Effective Darcy-scale contact angles in porous media imbibing solutions of various surface tensions
2009
Surface tensions of high-salinity solutions are significantly different from those of pure water. Our objective was to develop and test a methodology to determine whether these surface tension effects predictably alter imbibition into dry and moist porous media. Static and dynamic experiments were performed using four grades of quartz sand to determine the effects of solution salinity on imbibition. Results were quantified as apparent contact angles between the sand and three solutions (pure water, 5 molal NaNO 3 , and n-hexane).
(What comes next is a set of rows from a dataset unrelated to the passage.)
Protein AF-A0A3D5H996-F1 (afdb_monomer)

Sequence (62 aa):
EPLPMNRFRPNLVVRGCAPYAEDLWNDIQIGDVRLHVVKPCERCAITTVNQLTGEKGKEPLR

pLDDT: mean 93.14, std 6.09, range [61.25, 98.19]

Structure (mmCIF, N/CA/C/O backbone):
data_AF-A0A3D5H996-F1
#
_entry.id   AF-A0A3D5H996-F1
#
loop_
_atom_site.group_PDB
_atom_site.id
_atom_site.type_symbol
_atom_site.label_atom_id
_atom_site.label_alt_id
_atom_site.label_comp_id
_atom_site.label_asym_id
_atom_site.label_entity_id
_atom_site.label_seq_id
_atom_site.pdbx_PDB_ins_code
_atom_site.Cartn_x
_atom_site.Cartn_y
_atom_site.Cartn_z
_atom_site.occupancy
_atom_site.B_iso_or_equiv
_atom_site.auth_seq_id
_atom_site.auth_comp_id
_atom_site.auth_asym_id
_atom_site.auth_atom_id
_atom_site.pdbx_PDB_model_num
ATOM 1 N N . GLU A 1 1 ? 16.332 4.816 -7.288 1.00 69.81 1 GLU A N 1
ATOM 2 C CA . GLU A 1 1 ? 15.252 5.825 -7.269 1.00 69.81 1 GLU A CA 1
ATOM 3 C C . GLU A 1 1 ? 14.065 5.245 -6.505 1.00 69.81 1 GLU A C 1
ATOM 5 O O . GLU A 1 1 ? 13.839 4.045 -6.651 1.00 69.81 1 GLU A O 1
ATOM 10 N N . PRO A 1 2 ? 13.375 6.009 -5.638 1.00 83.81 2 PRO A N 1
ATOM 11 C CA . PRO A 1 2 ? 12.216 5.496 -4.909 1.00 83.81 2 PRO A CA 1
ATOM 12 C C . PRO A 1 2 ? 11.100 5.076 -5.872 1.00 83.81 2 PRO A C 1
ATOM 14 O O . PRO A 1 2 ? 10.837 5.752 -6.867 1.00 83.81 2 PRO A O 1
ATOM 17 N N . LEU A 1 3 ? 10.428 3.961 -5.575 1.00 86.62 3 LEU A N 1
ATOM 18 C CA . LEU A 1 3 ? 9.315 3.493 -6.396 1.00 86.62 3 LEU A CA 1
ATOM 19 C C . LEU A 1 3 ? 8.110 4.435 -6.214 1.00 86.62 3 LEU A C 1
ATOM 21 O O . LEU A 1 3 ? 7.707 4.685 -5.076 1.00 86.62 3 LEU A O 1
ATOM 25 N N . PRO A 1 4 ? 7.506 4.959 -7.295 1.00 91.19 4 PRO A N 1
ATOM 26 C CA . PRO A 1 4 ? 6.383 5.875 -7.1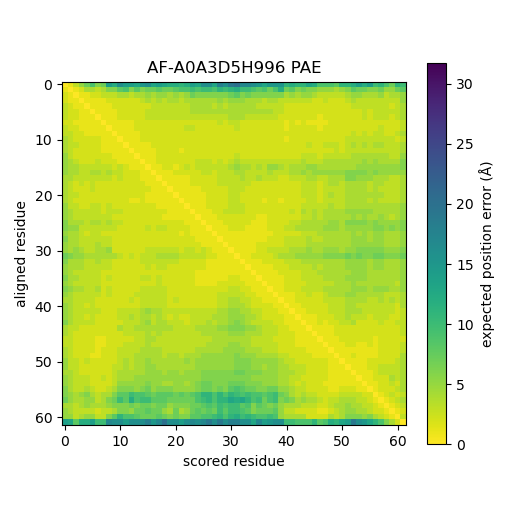63 1.00 91.19 4 PRO A CA 1
ATOM 27 C C . PRO A 1 4 ? 5.120 5.148 -6.679 1.00 91.19 4 PRO A C 1
ATOM 29 O O . PRO A 1 4 ? 4.823 4.025 -7.093 1.00 91.19 4 PRO A O 1
ATOM 32 N N . MET A 1 5 ? 4.326 5.829 -5.845 1.00 92.62 5 MET A N 1
ATOM 33 C CA . MET A 1 5 ? 3.111 5.259 -5.240 1.00 92.62 5 MET A CA 1
ATOM 34 C C . MET A 1 5 ? 2.047 4.831 -6.256 1.00 92.62 5 MET A C 1
ATOM 36 O O . MET A 1 5 ? 1.260 3.926 -5.981 1.00 92.62 5 MET A O 1
ATOM 40 N N . ASN A 1 6 ? 2.027 5.437 -7.446 1.00 93.44 6 ASN A N 1
ATOM 41 C CA . ASN A 1 6 ? 1.057 5.105 -8.492 1.00 93.44 6 ASN A CA 1
ATOM 42 C C . ASN A 1 6 ? 1.150 3.641 -8.963 1.00 93.44 6 ASN A C 1
ATOM 44 O O . ASN A 1 6 ? 0.150 3.099 -9.432 1.00 93.44 6 ASN A O 1
ATOM 48 N N . ARG A 1 7 ? 2.293 2.965 -8.771 1.00 93.19 7 ARG A N 1
ATOM 49 C CA . ARG A 1 7 ? 2.440 1.531 -9.070 1.00 93.19 7 ARG A CA 1
ATOM 50 C C . ARG A 1 7 ? 1.544 0.642 -8.209 1.00 93.19 7 ARG A C 1
ATOM 52 O O . ARG A 1 7 ? 1.140 -0.425 -8.657 1.00 93.19 7 ARG A O 1
ATOM 59 N N . PHE A 1 8 ? 1.198 1.091 -7.004 1.00 94.44 8 PHE A N 1
ATOM 60 C CA . PHE A 1 8 ? 0.326 0.371 -6.071 1.00 94.44 8 PHE A CA 1
ATOM 61 C C . PHE A 1 8 ? -1.158 0.711 -6.245 1.00 94.44 8 PHE A C 1
ATOM 63 O O . PHE A 1 8 ? -1.993 0.144 -5.542 1.00 94.44 8 PHE A O 1
ATOM 70 N N . ARG A 1 9 ? -1.475 1.633 -7.169 1.00 94.81 9 ARG A N 1
ATOM 71 C CA . ARG A 1 9 ? -2.831 2.086 -7.515 1.00 94.81 9 ARG A CA 1
ATOM 72 C C . ARG A 1 9 ? -3.727 2.390 -6.295 1.00 94.81 9 ARG A C 1
ATOM 74 O O . ARG A 1 9 ? -4.855 1.899 -6.243 1.00 94.81 9 ARG A O 1
ATOM 81 N N . PRO A 1 10 ? -3.250 3.167 -5.302 1.00 95.69 10 PRO A N 1
ATOM 82 C CA . PRO A 1 10 ? -4.080 3.541 -4.165 1.00 95.69 10 PRO A CA 1
ATOM 83 C C . PRO A 1 10 ? -5.162 4.542 -4.589 1.00 95.69 10 PRO A C 1
ATOM 85 O O . PRO A 1 10 ? -4.939 5.369 -5.471 1.00 95.69 10 PRO A O 1
ATOM 88 N N . ASN A 1 11 ? -6.306 4.514 -3.904 1.00 9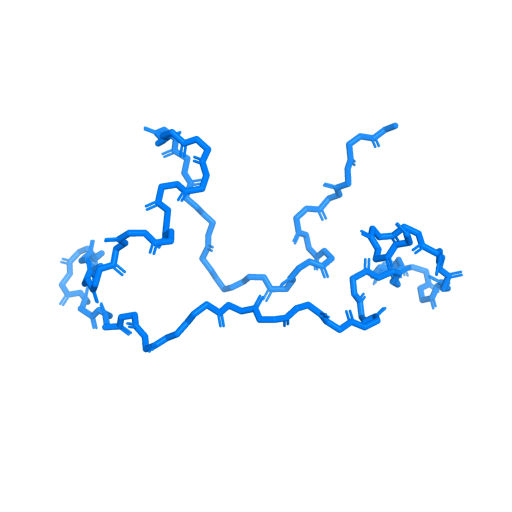5.75 11 ASN A N 1
ATOM 89 C CA . ASN A 1 11 ? -7.297 5.596 -3.977 1.00 95.75 11 ASN A CA 1
ATOM 90 C C . ASN A 1 11 ? -7.003 6.699 -2.946 1.00 95.75 11 ASN A C 1
ATOM 92 O O . ASN A 1 11 ? -7.296 7.865 -3.184 1.00 95.75 11 ASN A O 1
ATOM 96 N N . LEU A 1 12 ? -6.406 6.328 -1.808 1.00 94.94 12 LEU A N 1
ATOM 97 C CA . LEU A 1 12 ? -6.075 7.213 -0.692 1.00 94.94 12 LEU A CA 1
ATOM 98 C C . LEU A 1 12 ? -4.614 6.990 -0.287 1.00 94.94 12 LEU A C 1
ATOM 100 O O . LEU A 1 12 ? -4.175 5.848 -0.167 1.00 94.94 12 LEU A O 1
ATOM 104 N N . VAL A 1 13 ? -3.867 8.076 -0.078 1.00 95.44 13 VAL A N 1
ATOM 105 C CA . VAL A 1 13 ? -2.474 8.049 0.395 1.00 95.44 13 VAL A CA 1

Contact angles determined using a static method in initially air dried sand ranged from 23°to 31°, with the same values found for both water and the NaNO 3 solution. Effective contact angles determined for the air-dried sand using a dynamic method based on a modified version of the Green and Ampt model were about twice those found using the static method, averaging 45°and 62°for water and the NaNO 3 solution, respectively. In prewetted sands, the dynamic imbibition data yielded apparent contact angles of 2°and 21°for water and the NaNO 3 solution, respectively, with the latter value comparing well to a predicted value of 25°for the NaNO 3 solution solely on the basis of surface tension contrast. The results of this study indicate that on the Darcy scale, saline solutions appear to follow the relationship of nonzero contact angles with other miscible fluids of different surface tensions used to prewet the sand grains, in agreement with the macroscale infiltration results of Weisbrod et al. (2004).